- _Stored items from a collection_:

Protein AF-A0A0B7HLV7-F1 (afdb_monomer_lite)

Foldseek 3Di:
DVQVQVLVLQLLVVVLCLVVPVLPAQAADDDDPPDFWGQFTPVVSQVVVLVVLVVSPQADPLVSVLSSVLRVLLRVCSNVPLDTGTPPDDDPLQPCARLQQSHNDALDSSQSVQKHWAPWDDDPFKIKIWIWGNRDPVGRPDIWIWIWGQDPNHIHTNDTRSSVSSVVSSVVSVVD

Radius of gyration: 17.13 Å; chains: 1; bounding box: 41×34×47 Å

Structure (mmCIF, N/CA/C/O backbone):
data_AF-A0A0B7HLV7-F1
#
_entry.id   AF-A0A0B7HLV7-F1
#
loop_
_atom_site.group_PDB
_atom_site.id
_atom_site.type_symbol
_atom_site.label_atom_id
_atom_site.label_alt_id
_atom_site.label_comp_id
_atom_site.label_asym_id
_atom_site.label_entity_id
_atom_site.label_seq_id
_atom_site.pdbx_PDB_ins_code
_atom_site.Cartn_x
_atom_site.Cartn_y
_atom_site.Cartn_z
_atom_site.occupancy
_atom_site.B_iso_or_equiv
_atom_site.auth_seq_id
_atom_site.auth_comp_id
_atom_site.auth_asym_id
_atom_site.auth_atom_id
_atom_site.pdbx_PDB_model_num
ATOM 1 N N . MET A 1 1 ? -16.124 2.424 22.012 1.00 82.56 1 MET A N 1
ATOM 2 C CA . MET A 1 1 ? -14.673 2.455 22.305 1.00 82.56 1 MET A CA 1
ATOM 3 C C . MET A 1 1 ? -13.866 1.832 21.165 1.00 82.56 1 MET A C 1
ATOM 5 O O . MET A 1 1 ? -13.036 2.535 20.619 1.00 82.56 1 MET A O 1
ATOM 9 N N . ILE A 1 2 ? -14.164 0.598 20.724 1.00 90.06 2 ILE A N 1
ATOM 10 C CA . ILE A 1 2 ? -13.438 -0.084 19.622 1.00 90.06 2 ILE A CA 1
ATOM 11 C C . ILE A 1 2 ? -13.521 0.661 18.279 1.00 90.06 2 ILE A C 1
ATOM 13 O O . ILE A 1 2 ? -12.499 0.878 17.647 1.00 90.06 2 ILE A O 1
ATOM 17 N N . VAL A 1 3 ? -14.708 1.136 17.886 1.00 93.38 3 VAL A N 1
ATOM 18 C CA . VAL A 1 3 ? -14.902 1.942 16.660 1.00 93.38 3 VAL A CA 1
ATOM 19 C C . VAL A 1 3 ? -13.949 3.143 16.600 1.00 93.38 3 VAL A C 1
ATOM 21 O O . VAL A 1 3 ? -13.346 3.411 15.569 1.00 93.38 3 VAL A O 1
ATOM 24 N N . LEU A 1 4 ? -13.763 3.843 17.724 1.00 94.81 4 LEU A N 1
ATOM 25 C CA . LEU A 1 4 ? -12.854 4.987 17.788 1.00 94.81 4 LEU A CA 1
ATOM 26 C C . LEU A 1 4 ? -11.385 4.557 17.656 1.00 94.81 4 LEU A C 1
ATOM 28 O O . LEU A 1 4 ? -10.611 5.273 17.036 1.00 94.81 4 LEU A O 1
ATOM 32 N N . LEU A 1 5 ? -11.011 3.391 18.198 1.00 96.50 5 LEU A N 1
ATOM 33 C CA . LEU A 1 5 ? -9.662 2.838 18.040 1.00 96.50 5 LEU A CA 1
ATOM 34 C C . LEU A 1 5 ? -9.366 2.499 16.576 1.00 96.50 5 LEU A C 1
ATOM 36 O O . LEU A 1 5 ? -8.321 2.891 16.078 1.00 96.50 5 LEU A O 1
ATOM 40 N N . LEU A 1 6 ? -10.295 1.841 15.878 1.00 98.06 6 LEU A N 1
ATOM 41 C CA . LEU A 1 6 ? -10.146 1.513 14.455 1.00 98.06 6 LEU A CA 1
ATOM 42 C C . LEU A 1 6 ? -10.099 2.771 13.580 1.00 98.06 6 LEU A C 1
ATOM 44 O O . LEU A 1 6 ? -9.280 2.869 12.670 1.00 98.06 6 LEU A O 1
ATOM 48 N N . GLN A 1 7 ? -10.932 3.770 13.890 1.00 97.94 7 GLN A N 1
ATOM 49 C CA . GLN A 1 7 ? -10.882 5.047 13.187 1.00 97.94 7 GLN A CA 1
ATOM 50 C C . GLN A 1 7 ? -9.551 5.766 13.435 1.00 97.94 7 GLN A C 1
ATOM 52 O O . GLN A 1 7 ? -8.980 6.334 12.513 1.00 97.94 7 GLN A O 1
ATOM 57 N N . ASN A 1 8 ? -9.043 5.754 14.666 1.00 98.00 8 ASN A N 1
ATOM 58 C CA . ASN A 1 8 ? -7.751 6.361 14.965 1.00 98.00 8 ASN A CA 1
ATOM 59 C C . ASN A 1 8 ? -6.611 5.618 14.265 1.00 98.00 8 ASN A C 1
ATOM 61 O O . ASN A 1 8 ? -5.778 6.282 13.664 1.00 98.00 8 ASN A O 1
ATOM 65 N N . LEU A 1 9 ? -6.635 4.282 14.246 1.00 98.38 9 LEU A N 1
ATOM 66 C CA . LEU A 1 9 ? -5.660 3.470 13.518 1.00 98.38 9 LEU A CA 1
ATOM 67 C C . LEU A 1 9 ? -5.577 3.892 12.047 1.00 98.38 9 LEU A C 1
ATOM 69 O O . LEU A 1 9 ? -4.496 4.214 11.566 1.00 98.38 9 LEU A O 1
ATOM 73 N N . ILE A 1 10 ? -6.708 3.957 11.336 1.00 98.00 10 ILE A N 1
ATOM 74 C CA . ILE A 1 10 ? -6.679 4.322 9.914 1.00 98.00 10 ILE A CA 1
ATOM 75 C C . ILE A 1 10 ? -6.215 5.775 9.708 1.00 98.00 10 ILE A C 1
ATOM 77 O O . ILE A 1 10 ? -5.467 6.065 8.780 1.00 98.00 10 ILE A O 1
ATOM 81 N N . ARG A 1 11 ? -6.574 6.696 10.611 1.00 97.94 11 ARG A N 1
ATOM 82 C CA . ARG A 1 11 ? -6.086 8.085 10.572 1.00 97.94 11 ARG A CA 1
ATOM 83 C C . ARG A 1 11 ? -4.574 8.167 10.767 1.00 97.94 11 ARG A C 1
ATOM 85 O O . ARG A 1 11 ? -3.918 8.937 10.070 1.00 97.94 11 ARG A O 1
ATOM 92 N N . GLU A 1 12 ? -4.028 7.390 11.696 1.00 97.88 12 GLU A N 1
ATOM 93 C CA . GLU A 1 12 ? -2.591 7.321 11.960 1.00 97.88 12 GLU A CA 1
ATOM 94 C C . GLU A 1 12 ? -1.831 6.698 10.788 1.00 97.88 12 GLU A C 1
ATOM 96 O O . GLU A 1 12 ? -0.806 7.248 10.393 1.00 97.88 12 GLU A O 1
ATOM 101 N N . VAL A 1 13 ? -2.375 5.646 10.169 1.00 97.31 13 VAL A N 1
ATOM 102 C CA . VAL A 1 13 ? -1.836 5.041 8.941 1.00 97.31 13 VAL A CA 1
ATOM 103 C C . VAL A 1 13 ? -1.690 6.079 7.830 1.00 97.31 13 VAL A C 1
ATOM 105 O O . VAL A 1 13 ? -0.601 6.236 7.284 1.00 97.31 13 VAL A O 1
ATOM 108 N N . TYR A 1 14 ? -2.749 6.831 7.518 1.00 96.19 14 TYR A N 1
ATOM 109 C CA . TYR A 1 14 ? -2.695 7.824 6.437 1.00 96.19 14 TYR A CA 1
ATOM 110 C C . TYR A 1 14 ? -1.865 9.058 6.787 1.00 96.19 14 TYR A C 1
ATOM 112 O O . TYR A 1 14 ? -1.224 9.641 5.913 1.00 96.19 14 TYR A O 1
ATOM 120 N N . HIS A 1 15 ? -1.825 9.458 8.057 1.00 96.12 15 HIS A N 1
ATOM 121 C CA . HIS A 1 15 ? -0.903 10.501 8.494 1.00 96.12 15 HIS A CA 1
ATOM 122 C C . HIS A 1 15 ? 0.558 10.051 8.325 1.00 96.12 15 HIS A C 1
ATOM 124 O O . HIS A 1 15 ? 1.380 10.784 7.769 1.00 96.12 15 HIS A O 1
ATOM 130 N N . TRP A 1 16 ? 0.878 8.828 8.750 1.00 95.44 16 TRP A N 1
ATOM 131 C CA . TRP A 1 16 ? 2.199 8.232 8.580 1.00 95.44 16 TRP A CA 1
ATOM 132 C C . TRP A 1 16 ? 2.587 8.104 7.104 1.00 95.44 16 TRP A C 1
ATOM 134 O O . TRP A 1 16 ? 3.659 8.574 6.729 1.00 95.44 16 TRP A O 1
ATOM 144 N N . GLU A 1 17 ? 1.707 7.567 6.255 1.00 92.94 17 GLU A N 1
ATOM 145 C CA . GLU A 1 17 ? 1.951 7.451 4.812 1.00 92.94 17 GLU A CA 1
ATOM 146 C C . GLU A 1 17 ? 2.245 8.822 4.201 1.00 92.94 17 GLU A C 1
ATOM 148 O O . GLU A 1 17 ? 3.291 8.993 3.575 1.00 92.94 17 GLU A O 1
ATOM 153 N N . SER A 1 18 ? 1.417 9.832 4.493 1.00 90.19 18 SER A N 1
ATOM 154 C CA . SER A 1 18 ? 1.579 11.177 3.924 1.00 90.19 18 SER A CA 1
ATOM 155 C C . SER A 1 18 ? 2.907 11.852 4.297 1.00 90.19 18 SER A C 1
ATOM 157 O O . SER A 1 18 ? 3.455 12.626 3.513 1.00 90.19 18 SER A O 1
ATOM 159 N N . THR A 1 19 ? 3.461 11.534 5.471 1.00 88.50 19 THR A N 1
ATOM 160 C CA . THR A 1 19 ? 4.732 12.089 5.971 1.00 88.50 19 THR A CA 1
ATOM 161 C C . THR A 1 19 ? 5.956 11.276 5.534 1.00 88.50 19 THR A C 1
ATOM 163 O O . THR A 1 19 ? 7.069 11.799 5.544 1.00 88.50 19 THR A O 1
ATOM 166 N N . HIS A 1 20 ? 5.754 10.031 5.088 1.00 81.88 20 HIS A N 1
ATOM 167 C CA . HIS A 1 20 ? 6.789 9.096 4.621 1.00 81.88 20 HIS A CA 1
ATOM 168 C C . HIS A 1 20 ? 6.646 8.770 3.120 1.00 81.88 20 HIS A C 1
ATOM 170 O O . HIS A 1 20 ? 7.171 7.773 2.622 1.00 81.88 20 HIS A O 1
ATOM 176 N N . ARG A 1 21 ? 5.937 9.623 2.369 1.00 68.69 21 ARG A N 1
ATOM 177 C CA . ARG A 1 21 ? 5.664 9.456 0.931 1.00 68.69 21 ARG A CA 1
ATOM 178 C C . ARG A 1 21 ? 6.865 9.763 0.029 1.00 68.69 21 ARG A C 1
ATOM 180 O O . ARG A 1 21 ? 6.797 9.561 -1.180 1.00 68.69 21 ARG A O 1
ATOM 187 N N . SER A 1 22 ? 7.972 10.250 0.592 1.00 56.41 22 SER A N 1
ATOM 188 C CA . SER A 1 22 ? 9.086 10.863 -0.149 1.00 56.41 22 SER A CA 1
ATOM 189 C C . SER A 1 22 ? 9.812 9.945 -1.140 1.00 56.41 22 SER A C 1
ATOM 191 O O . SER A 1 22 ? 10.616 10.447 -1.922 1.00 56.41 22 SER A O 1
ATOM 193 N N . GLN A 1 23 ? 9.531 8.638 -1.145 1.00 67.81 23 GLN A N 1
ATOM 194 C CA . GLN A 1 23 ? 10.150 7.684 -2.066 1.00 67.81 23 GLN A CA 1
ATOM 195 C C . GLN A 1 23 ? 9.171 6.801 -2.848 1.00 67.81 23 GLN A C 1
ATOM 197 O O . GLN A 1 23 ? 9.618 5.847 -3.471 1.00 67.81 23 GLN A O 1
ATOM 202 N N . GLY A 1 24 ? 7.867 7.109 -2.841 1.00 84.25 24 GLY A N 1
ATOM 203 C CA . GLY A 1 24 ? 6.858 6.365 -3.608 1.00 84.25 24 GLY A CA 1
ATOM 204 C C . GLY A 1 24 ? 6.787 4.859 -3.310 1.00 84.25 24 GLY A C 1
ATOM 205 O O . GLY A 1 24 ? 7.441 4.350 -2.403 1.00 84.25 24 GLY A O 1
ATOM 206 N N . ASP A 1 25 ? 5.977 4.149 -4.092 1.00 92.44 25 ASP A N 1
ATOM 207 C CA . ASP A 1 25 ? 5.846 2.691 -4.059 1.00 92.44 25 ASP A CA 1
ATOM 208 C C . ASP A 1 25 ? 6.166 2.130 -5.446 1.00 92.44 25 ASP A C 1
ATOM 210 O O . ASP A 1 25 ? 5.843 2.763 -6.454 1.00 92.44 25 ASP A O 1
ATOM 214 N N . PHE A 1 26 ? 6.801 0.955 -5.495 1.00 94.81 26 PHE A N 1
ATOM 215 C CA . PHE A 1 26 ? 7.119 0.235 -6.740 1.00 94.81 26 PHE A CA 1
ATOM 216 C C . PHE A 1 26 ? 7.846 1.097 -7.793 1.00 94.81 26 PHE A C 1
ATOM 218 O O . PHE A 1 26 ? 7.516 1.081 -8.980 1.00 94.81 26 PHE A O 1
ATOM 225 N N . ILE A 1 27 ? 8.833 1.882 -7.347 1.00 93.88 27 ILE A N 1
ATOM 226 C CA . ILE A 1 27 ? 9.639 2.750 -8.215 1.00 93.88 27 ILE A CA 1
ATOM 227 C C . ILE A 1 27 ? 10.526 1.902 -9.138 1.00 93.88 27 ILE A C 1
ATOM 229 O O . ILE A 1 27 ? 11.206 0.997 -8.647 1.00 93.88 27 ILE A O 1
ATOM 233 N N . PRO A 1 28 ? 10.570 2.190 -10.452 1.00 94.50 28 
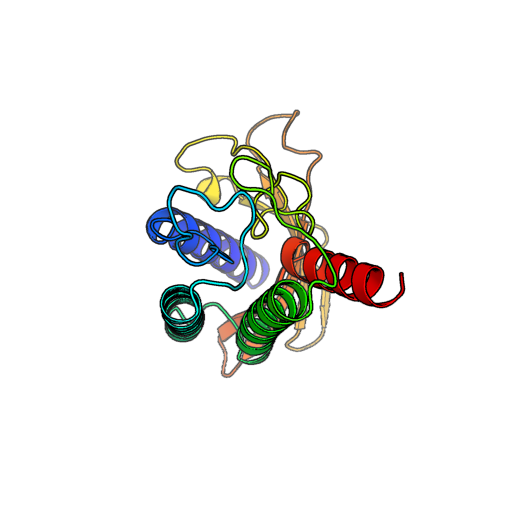PRO A N 1
ATOM 234 C CA . PRO A 1 28 ? 11.443 1.477 -11.366 1.00 94.50 28 PRO A CA 1
ATOM 235 C C . PRO A 1 28 ? 12.899 1.903 -11.163 1.00 94.50 28 PRO A C 1
ATOM 237 O O . PRO A 1 28 ? 13.184 3.051 -10.812 1.00 94.50 28 PRO A O 1
ATOM 240 N N . ALA A 1 29 ? 13.835 0.994 -11.424 1.00 94.19 29 ALA A N 1
ATOM 241 C CA . ALA A 1 29 ? 15.249 1.339 -11.418 1.00 94.19 29 ALA A CA 1
ATOM 242 C C . ALA A 1 29 ? 15.566 2.394 -12.493 1.00 94.19 29 ALA A C 1
ATOM 244 O O . ALA A 1 29 ? 14.879 2.505 -13.513 1.00 94.19 29 ALA A O 1
ATOM 245 N N . GLN A 1 30 ? 16.626 3.177 -12.270 1.00 88.31 30 GLN A N 1
ATOM 246 C CA . GLN A 1 30 ? 17.100 4.125 -13.277 1.00 88.31 30 GLN A CA 1
ATOM 247 C C . GLN A 1 30 ? 17.525 3.383 -14.546 1.00 88.31 30 GLN A C 1
ATOM 249 O O . GLN A 1 30 ? 18.299 2.430 -14.485 1.00 88.31 30 GLN A O 1
ATOM 254 N N . ILE A 1 31 ? 17.045 3.867 -15.686 1.00 84.94 31 ILE A N 1
ATOM 255 C CA . ILE A 1 31 ? 17.413 3.375 -17.015 1.00 84.94 31 ILE A CA 1
ATOM 256 C C . ILE A 1 31 ? 18.472 4.279 -17.648 1.00 84.94 31 ILE A C 1
ATOM 258 O O . ILE A 1 31 ? 18.636 5.438 -17.245 1.00 84.94 31 ILE A O 1
ATOM 262 N N . ALA A 1 32 ? 19.197 3.765 -18.641 1.00 79.75 32 ALA A N 1
ATOM 263 C CA . ALA A 1 32 ? 20.127 4.590 -19.409 1.00 79.75 32 ALA A CA 1
ATOM 264 C C . ALA A 1 32 ? 19.372 5.652 -20.239 1.00 79.75 32 ALA A C 1
ATOM 266 O O . ALA A 1 32 ? 18.192 5.503 -20.544 1.00 79.75 32 ALA A O 1
ATOM 267 N N . GLN A 1 33 ? 20.045 6.751 -20.609 1.00 74.56 33 GLN A N 1
ATOM 268 C CA . GLN A 1 33 ? 19.409 7.872 -21.327 1.00 74.56 33 GLN A CA 1
ATOM 269 C C . GLN A 1 33 ? 18.804 7.489 -22.688 1.00 74.56 33 GLN A C 1
ATOM 271 O O . GLN A 1 33 ? 17.924 8.194 -23.176 1.00 74.56 33 GLN A O 1
ATOM 276 N N . ASP A 1 34 ? 19.295 6.423 -23.313 1.00 79.31 34 ASP A N 1
ATOM 277 C CA . ASP A 1 34 ? 18.848 5.907 -24.606 1.00 79.31 34 ASP A CA 1
ATOM 278 C C . ASP A 1 34 ? 17.789 4.798 -24.490 1.00 79.31 34 ASP A C 1
ATOM 280 O O . ASP A 1 34 ? 17.248 4.350 -25.503 1.00 79.31 34 ASP A O 1
ATOM 284 N N . GLU A 1 35 ? 17.446 4.379 -23.274 1.00 86.25 35 GLU A N 1
ATOM 285 C CA . GLU A 1 35 ? 16.417 3.376 -23.038 1.00 86.25 35 GLU A CA 1
ATOM 286 C C . GLU A 1 35 ? 15.027 4.006 -22.948 1.00 86.25 35 GLU A C 1
ATOM 288 O O . GLU A 1 35 ? 14.814 5.075 -22.378 1.00 86.25 35 GLU A O 1
ATOM 293 N N . SER A 1 36 ? 14.049 3.316 -23.534 1.00 89.94 36 SER A N 1
ATOM 294 C CA . SER A 1 36 ? 12.655 3.776 -23.572 1.00 89.94 36 SER A CA 1
ATOM 295 C C . SER A 1 36 ? 11.743 3.017 -22.610 1.00 89.94 36 SER A C 1
ATOM 297 O O . SER A 1 36 ? 10.570 3.359 -22.509 1.00 89.94 36 SER A O 1
ATOM 299 N N . PHE A 1 37 ? 12.242 1.995 -21.911 1.00 93.31 37 PHE A N 1
ATOM 300 C CA . PHE A 1 37 ? 11.448 1.151 -21.018 1.00 93.31 37 PHE A CA 1
ATOM 301 C C . PHE A 1 37 ? 12.242 0.722 -19.786 1.00 93.31 37 PHE A C 1
ATOM 303 O O . PHE A 1 37 ? 13.456 0.555 -19.851 1.00 93.31 37 PHE A O 1
ATOM 310 N N . PHE A 1 38 ? 11.534 0.548 -18.672 1.00 95.19 38 PHE A N 1
ATOM 311 C CA . PHE A 1 38 ? 12.087 0.043 -17.419 1.00 95.19 38 PHE A CA 1
ATOM 312 C C . PHE A 1 38 ? 12.251 -1.480 -17.461 1.00 95.19 38 PHE A C 1
ATOM 314 O O . PHE A 1 38 ? 11.408 -2.176 -18.028 1.00 95.19 38 PHE A O 1
ATOM 321 N N . HIS A 1 39 ? 13.318 -1.995 -16.839 1.00 94.75 39 HIS A N 1
ATOM 322 C CA . HIS A 1 39 ? 13.647 -3.433 -16.842 1.00 94.75 39 HIS A CA 1
ATOM 323 C C . HIS A 1 39 ? 13.428 -4.128 -15.502 1.00 94.75 39 HIS A C 1
ATOM 325 O O . HIS A 1 39 ? 13.299 -5.344 -15.470 1.00 94.75 39 HIS A O 1
ATOM 331 N N . ASN A 1 40 ? 13.404 -3.374 -14.406 1.00 96.31 40 ASN A N 1
ATOM 332 C CA . ASN A 1 40 ? 13.290 -3.892 -13.047 1.00 96.31 40 ASN A CA 1
ATOM 333 C C . ASN A 1 40 ? 12.888 -2.760 -12.086 1.00 96.31 40 ASN A C 1
ATOM 335 O O . ASN A 1 40 ? 12.887 -1.579 -12.460 1.00 96.31 40 ASN A O 1
ATOM 339 N N . LEU A 1 41 ? 12.557 -3.109 -10.846 1.00 96.69 41 LEU A N 1
ATOM 340 C CA . LEU A 1 41 ? 12.316 -2.142 -9.779 1.00 96.69 41 LEU A CA 1
ATOM 341 C C . LEU A 1 41 ? 13.615 -1.718 -9.086 1.00 96.69 41 LEU A C 1
ATOM 343 O O . LEU A 1 41 ? 14.620 -2.434 -9.083 1.00 96.69 41 LEU A O 1
ATOM 347 N N . ASP A 1 42 ? 13.587 -0.548 -8.451 1.00 96.44 42 ASP A N 1
ATOM 348 C CA . ASP A 1 42 ? 14.581 -0.178 -7.448 1.00 96.44 42 ASP A CA 1
ATOM 349 C C . ASP A 1 42 ? 14.335 -1.007 -6.176 1.00 96.44 42 ASP A C 1
ATOM 351 O O . ASP A 1 42 ? 13.592 -0.619 -5.268 1.00 96.44 42 ASP A O 1
ATOM 355 N N . MET A 1 43 ? 14.962 -2.183 -6.125 1.00 96.19 43 MET A N 1
ATOM 356 C CA . MET A 1 43 ? 14.783 -3.128 -5.023 1.00 96.19 43 MET A CA 1
ATOM 357 C C . MET A 1 43 ? 15.351 -2.621 -3.692 1.00 96.19 43 MET A C 1
ATOM 359 O O . MET A 1 43 ? 14.857 -3.015 -2.638 1.00 96.19 43 MET A O 1
ATOM 363 N N . ALA A 1 44 ? 16.328 -1.707 -3.714 1.00 95.25 44 ALA A N 1
ATOM 364 C CA . ALA A 1 44 ? 16.829 -1.083 -2.492 1.00 95.25 44 ALA A CA 1
ATOM 365 C C . ALA A 1 44 ? 15.787 -0.120 -1.902 1.00 95.25 44 ALA A C 1
ATOM 367 O O . ALA A 1 44 ? 15.570 -0.094 -0.687 1.00 95.25 44 ALA A O 1
ATOM 368 N N . ASN A 1 45 ? 15.106 0.644 -2.761 1.00 94.75 45 ASN A N 1
ATOM 369 C CA . ASN A 1 45 ? 13.983 1.481 -2.351 1.00 94.75 45 ASN A CA 1
ATOM 370 C C . ASN A 1 45 ? 12.807 0.643 -1.827 1.00 94.75 45 ASN A C 1
ATOM 372 O O . ASN A 1 45 ? 12.256 0.947 -0.768 1.00 94.75 45 ASN A O 1
ATOM 376 N N . HIS A 1 46 ? 12.464 -0.440 -2.531 1.00 96.19 46 HIS A N 1
ATOM 377 C CA . HIS A 1 46 ? 11.410 -1.372 -2.122 1.00 96.19 46 HIS A CA 1
ATOM 378 C C . HIS A 1 46 ? 11.689 -1.999 -0.748 1.00 96.19 46 HIS A C 1
ATOM 380 O O . HIS A 1 46 ? 10.844 -1.929 0.146 1.00 96.19 46 HIS A O 1
ATOM 386 N N . GLU A 1 47 ? 12.897 -2.530 -0.529 1.00 95.56 47 GLU A N 1
ATOM 387 C CA . GLU A 1 47 ? 13.300 -3.101 0.762 1.00 95.56 47 GLU A CA 1
ATOM 388 C C . GLU A 1 47 ? 13.217 -2.056 1.883 1.00 95.56 47 GLU A C 1
ATOM 390 O O . GLU A 1 47 ? 12.740 -2.339 2.989 1.00 95.56 47 GLU A O 1
ATOM 395 N N . LYS A 1 48 ? 13.656 -0.822 1.615 1.00 94.50 48 LYS A N 1
ATOM 396 C CA . LYS A 1 48 ? 13.568 0.264 2.590 1.00 94.50 48 LYS A CA 1
ATOM 397 C C . LYS A 1 48 ? 12.113 0.567 2.959 1.00 94.50 48 LYS A C 1
ATOM 399 O O . LYS A 1 48 ? 11.808 0.640 4.150 1.00 94.50 48 LYS A O 1
ATOM 404 N N . LYS A 1 49 ? 11.219 0.692 1.976 1.00 94.44 49 LYS A N 1
ATOM 405 C CA . LYS A 1 49 ? 9.796 0.973 2.206 1.00 94.44 49 LYS A CA 1
ATOM 406 C C . LYS A 1 49 ? 9.099 -0.172 2.946 1.00 94.44 49 LYS A C 1
ATOM 408 O O . LYS A 1 49 ? 8.399 0.084 3.923 1.00 94.44 49 LYS A O 1
ATOM 413 N N . SER A 1 50 ? 9.363 -1.423 2.569 1.00 95.25 50 SER A N 1
ATOM 414 C CA . SER A 1 50 ? 8.863 -2.613 3.277 1.00 95.25 50 SER A CA 1
ATOM 415 C C . SER A 1 50 ? 9.289 -2.619 4.756 1.00 95.25 50 SER A C 1
ATOM 417 O O . SER A 1 50 ? 8.468 -2.795 5.660 1.00 95.25 50 SER A O 1
ATOM 419 N N . ASN A 1 51 ? 10.556 -2.290 5.036 1.00 95.06 51 ASN A N 1
ATOM 420 C CA . ASN A 1 51 ? 11.059 -2.144 6.404 1.00 95.06 51 ASN A CA 1
ATOM 421 C C . ASN A 1 51 ? 10.397 -0.991 7.180 1.00 95.06 51 ASN A C 1
ATOM 423 O O . ASN A 1 51 ? 10.187 -1.108 8.388 1.00 95.06 51 ASN A O 1
ATOM 427 N N . GLU A 1 52 ? 10.090 0.130 6.527 1.00 95.06 52 GLU A N 1
ATOM 428 C CA . GLU A 1 52 ? 9.363 1.248 7.141 1.00 95.06 52 GLU A CA 1
ATOM 429 C C . GLU A 1 52 ? 7.923 0.851 7.499 1.00 95.06 52 GLU A C 1
ATOM 431 O O . GLU A 1 52 ? 7.488 1.116 8.622 1.00 95.06 52 GLU A O 1
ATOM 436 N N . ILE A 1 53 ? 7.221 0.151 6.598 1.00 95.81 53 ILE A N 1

- _Required action_:
After locating the line with "ATOM 69 O O" above, return that line and every later line through the one with "ATOM 83 C C", word for word and with nothing else.

- _Completed task_:
ATOM 69 O O . LEU A 1 9 ? -4.496 4.214 11.566 1.00 98.38 9 LEU A O 1
ATOM 73 N N . ILE A 1 10 ? -6.708 3.957 11.336 1.00 98.00 10 ILE A N 1
ATOM 74 C CA . ILE A 1 10 ? -6.679 4.322 9.914 1.00 98.00 10 ILE A CA 1
ATOM 75 C C . ILE A 1 10 ? -6.215 5.775 9.708 1.00 98.00 10 ILE A C 1
ATOM 77 O O . ILE A 1 10 ? -5.467 6.065 8.780 1.00 98.00 10 ILE A O 1
ATOM 81 N N . ARG A 1 11 ? -6.574 6.696 10.611 1.00 97.94 11 ARG A N 1
ATOM 82 C CA . ARG A 1 11 ? -6.086 8.085 10.572 1.00 97.94 11 ARG A CA 1
ATOM 83 C C . ARG A 1 11 ? -4.574 8.167 10.767 1.00 97.94 11 ARG A C 1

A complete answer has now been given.